Work instruction>
Your answer should be the lines below from the one holding "ATOM 26 O O" through the one holding "ATOM 47 N N", copied exactly and with nothing else.

Dataset extract>
▶

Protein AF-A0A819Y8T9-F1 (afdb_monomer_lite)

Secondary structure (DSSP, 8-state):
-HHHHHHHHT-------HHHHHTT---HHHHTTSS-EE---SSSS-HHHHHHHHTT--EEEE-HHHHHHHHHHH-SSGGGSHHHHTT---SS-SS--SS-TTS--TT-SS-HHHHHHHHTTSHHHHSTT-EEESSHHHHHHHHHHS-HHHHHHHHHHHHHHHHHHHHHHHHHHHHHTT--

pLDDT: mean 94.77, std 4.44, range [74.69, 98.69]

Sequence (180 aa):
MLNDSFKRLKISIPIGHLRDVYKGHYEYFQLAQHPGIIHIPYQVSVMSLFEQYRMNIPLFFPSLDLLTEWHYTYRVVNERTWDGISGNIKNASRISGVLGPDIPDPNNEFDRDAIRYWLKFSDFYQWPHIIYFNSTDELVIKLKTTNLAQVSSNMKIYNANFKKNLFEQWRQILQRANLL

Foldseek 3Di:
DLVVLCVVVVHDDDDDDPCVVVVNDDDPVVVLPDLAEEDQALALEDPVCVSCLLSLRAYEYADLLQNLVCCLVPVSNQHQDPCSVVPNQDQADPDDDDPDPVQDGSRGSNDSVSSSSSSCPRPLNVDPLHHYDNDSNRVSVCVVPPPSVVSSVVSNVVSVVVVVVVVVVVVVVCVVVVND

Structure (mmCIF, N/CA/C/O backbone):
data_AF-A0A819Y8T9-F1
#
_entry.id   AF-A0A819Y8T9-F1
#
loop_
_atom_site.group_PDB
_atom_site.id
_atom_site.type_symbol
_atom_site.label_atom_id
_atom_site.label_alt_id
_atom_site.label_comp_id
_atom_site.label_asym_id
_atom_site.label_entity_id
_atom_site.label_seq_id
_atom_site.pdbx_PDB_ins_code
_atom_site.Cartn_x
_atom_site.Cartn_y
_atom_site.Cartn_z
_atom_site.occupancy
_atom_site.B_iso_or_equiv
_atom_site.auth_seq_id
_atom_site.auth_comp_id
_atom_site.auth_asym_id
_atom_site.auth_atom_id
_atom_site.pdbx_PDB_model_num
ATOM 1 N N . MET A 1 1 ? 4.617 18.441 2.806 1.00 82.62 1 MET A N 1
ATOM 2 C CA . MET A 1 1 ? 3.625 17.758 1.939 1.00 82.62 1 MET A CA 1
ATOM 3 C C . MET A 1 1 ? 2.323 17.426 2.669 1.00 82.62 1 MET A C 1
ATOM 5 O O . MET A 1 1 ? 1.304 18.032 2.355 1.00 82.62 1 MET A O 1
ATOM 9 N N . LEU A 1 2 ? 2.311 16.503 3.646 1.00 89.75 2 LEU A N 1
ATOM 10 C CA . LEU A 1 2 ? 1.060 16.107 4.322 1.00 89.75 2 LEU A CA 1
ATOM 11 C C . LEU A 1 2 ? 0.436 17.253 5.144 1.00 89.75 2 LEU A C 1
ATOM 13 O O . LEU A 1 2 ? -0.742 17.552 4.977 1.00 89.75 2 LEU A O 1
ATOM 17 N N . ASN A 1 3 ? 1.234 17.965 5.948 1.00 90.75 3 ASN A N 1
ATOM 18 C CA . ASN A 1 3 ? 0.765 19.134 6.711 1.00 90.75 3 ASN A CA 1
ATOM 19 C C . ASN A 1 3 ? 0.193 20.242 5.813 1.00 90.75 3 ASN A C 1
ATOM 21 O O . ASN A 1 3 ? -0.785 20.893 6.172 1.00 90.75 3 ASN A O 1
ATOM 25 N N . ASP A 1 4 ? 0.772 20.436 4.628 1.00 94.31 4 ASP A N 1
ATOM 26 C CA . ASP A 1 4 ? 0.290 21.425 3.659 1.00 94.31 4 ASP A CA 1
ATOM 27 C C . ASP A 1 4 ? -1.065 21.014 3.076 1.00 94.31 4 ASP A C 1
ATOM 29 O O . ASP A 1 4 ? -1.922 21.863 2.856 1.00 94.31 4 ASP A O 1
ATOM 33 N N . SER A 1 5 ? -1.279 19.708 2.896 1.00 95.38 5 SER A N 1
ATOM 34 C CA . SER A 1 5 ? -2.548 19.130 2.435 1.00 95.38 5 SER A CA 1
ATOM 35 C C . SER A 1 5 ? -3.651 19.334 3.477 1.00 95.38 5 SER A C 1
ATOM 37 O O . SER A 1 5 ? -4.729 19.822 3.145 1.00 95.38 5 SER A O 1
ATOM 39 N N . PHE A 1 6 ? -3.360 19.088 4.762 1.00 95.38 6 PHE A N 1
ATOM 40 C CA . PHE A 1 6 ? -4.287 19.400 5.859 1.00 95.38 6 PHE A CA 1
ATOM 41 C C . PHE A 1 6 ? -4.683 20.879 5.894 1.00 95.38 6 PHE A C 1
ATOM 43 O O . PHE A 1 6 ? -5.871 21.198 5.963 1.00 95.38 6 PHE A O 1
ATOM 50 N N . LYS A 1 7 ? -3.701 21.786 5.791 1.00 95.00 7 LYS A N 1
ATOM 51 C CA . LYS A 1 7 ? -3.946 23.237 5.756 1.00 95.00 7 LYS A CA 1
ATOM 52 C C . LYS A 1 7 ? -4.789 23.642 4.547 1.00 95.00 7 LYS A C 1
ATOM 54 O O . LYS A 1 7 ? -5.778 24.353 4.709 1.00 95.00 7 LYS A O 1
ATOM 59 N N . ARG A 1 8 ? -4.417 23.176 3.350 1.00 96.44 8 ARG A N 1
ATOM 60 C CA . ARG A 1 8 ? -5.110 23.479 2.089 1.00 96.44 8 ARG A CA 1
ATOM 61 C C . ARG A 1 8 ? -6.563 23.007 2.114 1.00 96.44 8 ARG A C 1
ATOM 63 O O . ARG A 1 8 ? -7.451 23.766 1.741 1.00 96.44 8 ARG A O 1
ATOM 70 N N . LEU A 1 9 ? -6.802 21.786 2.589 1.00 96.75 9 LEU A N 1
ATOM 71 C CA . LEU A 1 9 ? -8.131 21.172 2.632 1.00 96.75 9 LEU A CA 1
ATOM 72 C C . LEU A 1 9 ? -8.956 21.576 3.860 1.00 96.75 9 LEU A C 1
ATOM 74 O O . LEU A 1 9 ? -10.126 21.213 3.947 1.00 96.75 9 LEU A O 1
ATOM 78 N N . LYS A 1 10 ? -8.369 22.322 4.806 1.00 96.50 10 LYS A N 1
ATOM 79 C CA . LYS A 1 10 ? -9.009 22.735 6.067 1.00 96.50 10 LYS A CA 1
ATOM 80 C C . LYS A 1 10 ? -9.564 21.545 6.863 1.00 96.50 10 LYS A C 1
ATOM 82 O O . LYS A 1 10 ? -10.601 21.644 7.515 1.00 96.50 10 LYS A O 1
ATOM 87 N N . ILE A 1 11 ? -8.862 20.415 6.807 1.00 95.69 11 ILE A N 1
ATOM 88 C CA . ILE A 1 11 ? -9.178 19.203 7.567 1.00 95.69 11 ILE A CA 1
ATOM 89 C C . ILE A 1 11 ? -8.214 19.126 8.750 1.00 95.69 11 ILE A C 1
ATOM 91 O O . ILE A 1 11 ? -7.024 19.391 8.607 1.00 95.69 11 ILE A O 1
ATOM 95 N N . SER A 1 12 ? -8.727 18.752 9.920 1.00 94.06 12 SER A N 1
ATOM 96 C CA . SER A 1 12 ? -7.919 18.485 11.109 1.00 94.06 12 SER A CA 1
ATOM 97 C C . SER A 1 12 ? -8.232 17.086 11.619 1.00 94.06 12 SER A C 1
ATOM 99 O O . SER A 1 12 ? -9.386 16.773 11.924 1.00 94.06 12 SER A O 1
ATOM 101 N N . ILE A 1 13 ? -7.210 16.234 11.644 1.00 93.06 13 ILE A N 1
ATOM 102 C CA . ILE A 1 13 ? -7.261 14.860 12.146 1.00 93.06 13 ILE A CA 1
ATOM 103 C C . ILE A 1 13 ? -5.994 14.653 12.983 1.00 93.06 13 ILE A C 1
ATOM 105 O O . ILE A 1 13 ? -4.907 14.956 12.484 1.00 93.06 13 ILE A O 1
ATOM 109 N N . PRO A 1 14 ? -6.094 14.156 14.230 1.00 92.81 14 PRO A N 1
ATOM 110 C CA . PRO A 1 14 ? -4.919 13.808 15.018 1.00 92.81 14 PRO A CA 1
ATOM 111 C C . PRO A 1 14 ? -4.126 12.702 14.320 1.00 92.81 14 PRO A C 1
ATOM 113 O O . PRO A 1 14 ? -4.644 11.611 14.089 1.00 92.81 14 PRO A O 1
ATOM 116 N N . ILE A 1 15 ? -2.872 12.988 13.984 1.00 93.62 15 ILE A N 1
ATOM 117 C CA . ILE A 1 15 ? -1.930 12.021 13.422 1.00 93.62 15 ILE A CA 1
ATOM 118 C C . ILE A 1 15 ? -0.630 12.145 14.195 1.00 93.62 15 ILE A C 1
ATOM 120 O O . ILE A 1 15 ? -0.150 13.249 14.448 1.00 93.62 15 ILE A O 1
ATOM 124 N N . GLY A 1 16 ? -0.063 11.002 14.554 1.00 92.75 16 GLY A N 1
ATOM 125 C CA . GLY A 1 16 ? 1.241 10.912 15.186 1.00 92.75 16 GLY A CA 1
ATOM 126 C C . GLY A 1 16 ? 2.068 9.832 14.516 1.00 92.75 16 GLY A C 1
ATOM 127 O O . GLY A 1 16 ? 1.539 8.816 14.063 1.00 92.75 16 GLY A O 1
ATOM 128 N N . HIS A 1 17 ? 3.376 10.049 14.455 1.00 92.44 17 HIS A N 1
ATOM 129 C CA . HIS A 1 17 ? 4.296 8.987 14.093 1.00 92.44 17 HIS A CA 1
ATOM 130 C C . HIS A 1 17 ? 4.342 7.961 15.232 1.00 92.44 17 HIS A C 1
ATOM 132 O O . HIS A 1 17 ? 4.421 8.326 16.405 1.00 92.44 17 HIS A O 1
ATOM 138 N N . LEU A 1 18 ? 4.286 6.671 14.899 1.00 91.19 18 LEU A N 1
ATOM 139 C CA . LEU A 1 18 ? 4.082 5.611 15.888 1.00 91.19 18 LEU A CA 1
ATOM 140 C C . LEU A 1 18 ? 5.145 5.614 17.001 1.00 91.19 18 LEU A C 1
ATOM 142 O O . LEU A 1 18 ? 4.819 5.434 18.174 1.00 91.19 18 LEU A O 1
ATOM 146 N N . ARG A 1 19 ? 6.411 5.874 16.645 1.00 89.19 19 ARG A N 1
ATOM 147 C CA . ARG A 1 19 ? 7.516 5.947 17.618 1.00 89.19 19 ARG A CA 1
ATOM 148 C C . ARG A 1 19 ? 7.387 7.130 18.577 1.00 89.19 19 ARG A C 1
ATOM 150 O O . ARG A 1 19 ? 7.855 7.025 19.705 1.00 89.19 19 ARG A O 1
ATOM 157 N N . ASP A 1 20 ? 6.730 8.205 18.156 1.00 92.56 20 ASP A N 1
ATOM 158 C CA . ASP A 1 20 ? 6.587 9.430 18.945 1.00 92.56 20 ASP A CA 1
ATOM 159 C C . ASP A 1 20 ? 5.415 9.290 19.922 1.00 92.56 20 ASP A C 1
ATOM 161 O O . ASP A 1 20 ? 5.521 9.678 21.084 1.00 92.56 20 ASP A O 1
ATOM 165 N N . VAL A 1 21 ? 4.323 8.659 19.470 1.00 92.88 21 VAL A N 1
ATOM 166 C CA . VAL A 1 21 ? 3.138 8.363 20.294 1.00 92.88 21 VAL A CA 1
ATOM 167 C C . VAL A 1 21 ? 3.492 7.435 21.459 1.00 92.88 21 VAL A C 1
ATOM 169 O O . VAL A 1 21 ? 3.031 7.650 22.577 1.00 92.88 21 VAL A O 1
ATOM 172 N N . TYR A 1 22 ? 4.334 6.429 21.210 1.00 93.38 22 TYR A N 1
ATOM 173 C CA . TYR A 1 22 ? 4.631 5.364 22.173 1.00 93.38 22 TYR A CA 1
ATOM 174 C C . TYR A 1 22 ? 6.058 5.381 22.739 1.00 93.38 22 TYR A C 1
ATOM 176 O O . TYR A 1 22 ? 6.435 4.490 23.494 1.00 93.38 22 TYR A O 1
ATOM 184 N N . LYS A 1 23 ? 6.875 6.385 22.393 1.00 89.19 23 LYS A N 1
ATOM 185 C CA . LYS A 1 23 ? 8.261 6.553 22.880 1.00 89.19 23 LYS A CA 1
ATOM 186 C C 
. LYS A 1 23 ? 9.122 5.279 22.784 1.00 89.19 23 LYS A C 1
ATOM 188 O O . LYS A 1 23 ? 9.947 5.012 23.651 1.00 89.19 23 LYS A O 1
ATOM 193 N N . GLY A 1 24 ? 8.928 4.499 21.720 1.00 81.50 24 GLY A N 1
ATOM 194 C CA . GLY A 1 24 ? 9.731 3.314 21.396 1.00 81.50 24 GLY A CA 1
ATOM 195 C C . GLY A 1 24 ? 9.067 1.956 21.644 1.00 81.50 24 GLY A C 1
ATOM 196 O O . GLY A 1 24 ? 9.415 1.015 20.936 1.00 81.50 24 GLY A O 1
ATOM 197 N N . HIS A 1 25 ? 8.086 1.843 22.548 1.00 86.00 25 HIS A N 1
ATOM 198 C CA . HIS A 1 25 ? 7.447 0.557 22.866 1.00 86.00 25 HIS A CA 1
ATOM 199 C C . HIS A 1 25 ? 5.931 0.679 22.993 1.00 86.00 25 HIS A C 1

◀
▶

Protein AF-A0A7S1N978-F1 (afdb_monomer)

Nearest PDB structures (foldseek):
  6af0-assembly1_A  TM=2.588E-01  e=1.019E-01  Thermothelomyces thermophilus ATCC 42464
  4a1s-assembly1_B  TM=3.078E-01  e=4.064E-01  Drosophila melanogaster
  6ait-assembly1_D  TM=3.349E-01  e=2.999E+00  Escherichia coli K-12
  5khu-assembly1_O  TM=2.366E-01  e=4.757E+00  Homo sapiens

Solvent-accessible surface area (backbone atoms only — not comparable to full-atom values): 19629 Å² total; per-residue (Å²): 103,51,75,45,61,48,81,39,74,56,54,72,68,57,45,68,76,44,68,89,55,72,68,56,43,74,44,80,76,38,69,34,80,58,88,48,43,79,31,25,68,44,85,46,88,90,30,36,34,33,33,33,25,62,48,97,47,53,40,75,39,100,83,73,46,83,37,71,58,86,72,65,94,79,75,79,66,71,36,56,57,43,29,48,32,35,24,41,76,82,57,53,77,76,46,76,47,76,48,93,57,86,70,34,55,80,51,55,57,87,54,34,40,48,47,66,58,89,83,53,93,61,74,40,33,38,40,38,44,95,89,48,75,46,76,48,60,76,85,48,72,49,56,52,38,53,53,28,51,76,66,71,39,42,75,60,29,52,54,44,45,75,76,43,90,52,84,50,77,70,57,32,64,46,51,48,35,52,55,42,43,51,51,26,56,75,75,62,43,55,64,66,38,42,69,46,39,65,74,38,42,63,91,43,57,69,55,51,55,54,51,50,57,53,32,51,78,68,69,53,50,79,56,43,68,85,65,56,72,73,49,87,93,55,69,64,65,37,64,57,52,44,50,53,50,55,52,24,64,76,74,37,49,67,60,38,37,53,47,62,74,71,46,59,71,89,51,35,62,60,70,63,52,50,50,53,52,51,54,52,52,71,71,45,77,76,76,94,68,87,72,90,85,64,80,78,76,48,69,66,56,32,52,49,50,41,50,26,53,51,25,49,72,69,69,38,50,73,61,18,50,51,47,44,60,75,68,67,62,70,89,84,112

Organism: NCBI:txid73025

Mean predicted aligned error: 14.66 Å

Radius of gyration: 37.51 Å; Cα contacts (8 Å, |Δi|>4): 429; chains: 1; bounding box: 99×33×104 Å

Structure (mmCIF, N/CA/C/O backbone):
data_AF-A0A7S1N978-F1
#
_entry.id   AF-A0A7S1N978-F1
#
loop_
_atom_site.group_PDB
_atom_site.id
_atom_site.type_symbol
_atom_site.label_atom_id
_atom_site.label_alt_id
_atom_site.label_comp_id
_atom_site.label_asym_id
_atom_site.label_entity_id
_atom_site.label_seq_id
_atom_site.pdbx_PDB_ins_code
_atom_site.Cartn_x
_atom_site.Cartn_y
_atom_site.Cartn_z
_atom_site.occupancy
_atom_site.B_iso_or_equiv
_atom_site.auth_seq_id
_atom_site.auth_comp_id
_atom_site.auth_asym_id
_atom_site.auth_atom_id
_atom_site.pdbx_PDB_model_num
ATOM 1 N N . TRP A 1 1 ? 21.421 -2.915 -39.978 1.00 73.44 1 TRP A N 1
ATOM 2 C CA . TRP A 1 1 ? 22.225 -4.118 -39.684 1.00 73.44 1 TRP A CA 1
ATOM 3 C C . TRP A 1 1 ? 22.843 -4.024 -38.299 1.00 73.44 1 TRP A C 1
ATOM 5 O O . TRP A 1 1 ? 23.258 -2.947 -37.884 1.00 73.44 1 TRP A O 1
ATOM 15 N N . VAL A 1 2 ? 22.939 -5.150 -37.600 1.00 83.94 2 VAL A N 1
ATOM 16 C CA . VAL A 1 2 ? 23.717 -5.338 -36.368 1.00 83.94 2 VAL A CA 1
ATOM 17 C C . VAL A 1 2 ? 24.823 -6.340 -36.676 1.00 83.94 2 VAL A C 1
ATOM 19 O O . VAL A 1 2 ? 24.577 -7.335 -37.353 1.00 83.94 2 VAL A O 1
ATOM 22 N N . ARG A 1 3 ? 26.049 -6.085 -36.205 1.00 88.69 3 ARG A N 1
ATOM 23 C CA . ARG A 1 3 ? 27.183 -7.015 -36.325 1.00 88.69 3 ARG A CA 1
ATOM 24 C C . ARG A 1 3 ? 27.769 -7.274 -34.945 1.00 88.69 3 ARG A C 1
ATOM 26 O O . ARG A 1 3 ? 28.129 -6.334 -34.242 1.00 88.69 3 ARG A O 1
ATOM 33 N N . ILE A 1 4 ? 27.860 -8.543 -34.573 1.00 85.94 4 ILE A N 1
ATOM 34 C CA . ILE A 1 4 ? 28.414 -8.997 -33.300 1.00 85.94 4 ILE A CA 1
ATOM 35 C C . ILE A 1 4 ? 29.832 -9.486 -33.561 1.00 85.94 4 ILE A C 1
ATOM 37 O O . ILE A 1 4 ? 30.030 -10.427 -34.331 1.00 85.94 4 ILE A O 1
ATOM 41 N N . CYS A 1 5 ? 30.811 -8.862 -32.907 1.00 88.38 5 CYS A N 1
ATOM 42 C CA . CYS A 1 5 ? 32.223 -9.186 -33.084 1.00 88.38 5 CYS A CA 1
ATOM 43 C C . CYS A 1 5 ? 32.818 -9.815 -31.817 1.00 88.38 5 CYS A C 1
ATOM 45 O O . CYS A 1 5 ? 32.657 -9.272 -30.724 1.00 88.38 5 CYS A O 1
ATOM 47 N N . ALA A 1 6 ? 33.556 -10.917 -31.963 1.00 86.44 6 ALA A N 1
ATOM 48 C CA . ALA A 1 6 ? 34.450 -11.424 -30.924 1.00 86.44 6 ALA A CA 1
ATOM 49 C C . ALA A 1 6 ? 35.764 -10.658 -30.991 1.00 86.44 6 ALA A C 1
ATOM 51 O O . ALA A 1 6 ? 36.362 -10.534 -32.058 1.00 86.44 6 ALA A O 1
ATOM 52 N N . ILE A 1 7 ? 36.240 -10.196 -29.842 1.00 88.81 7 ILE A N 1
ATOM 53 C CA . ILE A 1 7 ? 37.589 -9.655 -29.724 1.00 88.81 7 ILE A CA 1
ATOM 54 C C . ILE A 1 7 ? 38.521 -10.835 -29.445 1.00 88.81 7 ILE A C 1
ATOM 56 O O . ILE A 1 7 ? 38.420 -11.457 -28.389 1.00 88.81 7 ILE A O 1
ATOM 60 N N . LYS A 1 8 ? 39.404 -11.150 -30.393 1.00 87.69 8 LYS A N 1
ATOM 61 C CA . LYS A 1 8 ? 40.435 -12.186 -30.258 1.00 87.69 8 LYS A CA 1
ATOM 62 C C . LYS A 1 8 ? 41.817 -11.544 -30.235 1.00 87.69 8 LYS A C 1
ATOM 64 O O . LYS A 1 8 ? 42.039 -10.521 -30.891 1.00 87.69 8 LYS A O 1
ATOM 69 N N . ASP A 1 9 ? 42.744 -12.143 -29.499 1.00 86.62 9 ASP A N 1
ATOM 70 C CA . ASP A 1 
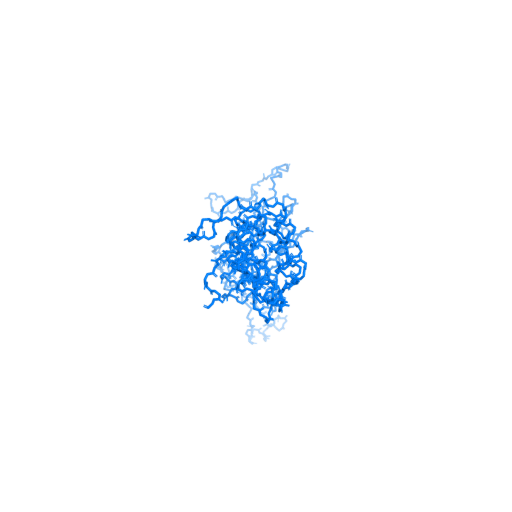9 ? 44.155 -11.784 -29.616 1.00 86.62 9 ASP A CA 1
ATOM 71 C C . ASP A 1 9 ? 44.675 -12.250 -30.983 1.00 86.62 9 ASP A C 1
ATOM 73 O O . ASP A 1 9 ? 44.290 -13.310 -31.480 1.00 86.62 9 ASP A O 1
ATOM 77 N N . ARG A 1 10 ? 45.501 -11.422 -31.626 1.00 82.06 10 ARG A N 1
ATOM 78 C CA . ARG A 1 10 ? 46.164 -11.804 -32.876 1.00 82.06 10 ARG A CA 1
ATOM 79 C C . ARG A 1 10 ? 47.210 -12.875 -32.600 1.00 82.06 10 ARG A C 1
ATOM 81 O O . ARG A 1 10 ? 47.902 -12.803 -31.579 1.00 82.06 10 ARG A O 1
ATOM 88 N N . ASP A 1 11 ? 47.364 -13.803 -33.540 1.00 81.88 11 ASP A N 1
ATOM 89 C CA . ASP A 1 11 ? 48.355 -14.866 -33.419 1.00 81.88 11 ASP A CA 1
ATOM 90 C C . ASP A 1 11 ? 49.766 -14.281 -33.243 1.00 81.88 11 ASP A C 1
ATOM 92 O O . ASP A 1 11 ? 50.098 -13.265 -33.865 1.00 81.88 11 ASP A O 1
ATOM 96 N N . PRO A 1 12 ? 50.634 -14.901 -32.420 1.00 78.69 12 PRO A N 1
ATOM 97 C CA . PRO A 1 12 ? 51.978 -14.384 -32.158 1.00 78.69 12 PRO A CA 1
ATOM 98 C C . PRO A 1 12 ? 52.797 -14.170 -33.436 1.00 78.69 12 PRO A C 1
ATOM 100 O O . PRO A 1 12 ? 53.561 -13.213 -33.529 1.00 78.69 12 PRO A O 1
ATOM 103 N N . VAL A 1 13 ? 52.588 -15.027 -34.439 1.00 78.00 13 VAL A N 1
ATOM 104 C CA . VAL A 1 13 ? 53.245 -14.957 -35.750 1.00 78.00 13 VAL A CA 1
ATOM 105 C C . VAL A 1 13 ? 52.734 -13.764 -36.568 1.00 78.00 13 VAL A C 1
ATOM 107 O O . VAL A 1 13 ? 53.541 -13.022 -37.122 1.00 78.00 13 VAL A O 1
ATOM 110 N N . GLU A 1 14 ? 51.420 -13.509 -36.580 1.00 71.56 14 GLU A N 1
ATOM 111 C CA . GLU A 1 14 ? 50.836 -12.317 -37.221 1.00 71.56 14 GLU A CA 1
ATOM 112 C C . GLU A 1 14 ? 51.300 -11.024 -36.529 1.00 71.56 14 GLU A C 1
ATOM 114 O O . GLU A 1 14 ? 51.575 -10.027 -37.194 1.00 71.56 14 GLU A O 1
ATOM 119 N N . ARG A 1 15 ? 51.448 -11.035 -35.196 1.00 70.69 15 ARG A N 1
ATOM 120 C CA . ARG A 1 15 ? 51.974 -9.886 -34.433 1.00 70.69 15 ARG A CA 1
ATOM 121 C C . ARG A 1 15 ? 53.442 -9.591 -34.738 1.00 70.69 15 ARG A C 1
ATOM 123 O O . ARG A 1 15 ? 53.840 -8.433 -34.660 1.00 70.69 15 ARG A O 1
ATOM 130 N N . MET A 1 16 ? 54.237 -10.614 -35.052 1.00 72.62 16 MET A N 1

◀

Problem solution>
ATOM 26 O O . ARG A 1 3 ? 28.129 -6.334 -34.242 1.00 88.69 3 ARG A O 1
ATOM 33 N N . ILE A 1 4 ? 27.860 -8.543 -34.573 1.00 85.94 4 ILE A N 1
ATOM 34 C CA . ILE A 1 4 ? 28.414 -8.997 -33.300 1.00 85.94 4 ILE A CA 1
ATOM 35 C C . ILE A 1 4 ? 29.832 -9.486 -33.561 1.00 85.94 4 ILE A C 1
ATOM 37 O O . ILE A 1 4 ? 30.030 -10.427 -34.331 1.00 85.94 4 ILE A O 1
ATOM 41 N N . CYS A 1 5 ? 30.811 -8.862 -32.907 1.00 88.38 5 CYS A N 1
ATOM 42 C CA . CYS A 1 5 ? 32.223 -9.186 -33.084 1.00 88.38 5 CYS A CA 1
ATOM 43 C C . CYS A 1 5 ? 32.818 -9.815 -31.817 1.00 88.38 5 CYS A C 1
ATOM 45 O O . CYS A 1 5 ? 32.657 -9.272 -30.724 1.00 88.38 5 CYS A O 1
ATOM 47 N N . ALA A 1 6 ? 33.556 -10.917 -31.963 1.00 86.44 6 ALA A N 1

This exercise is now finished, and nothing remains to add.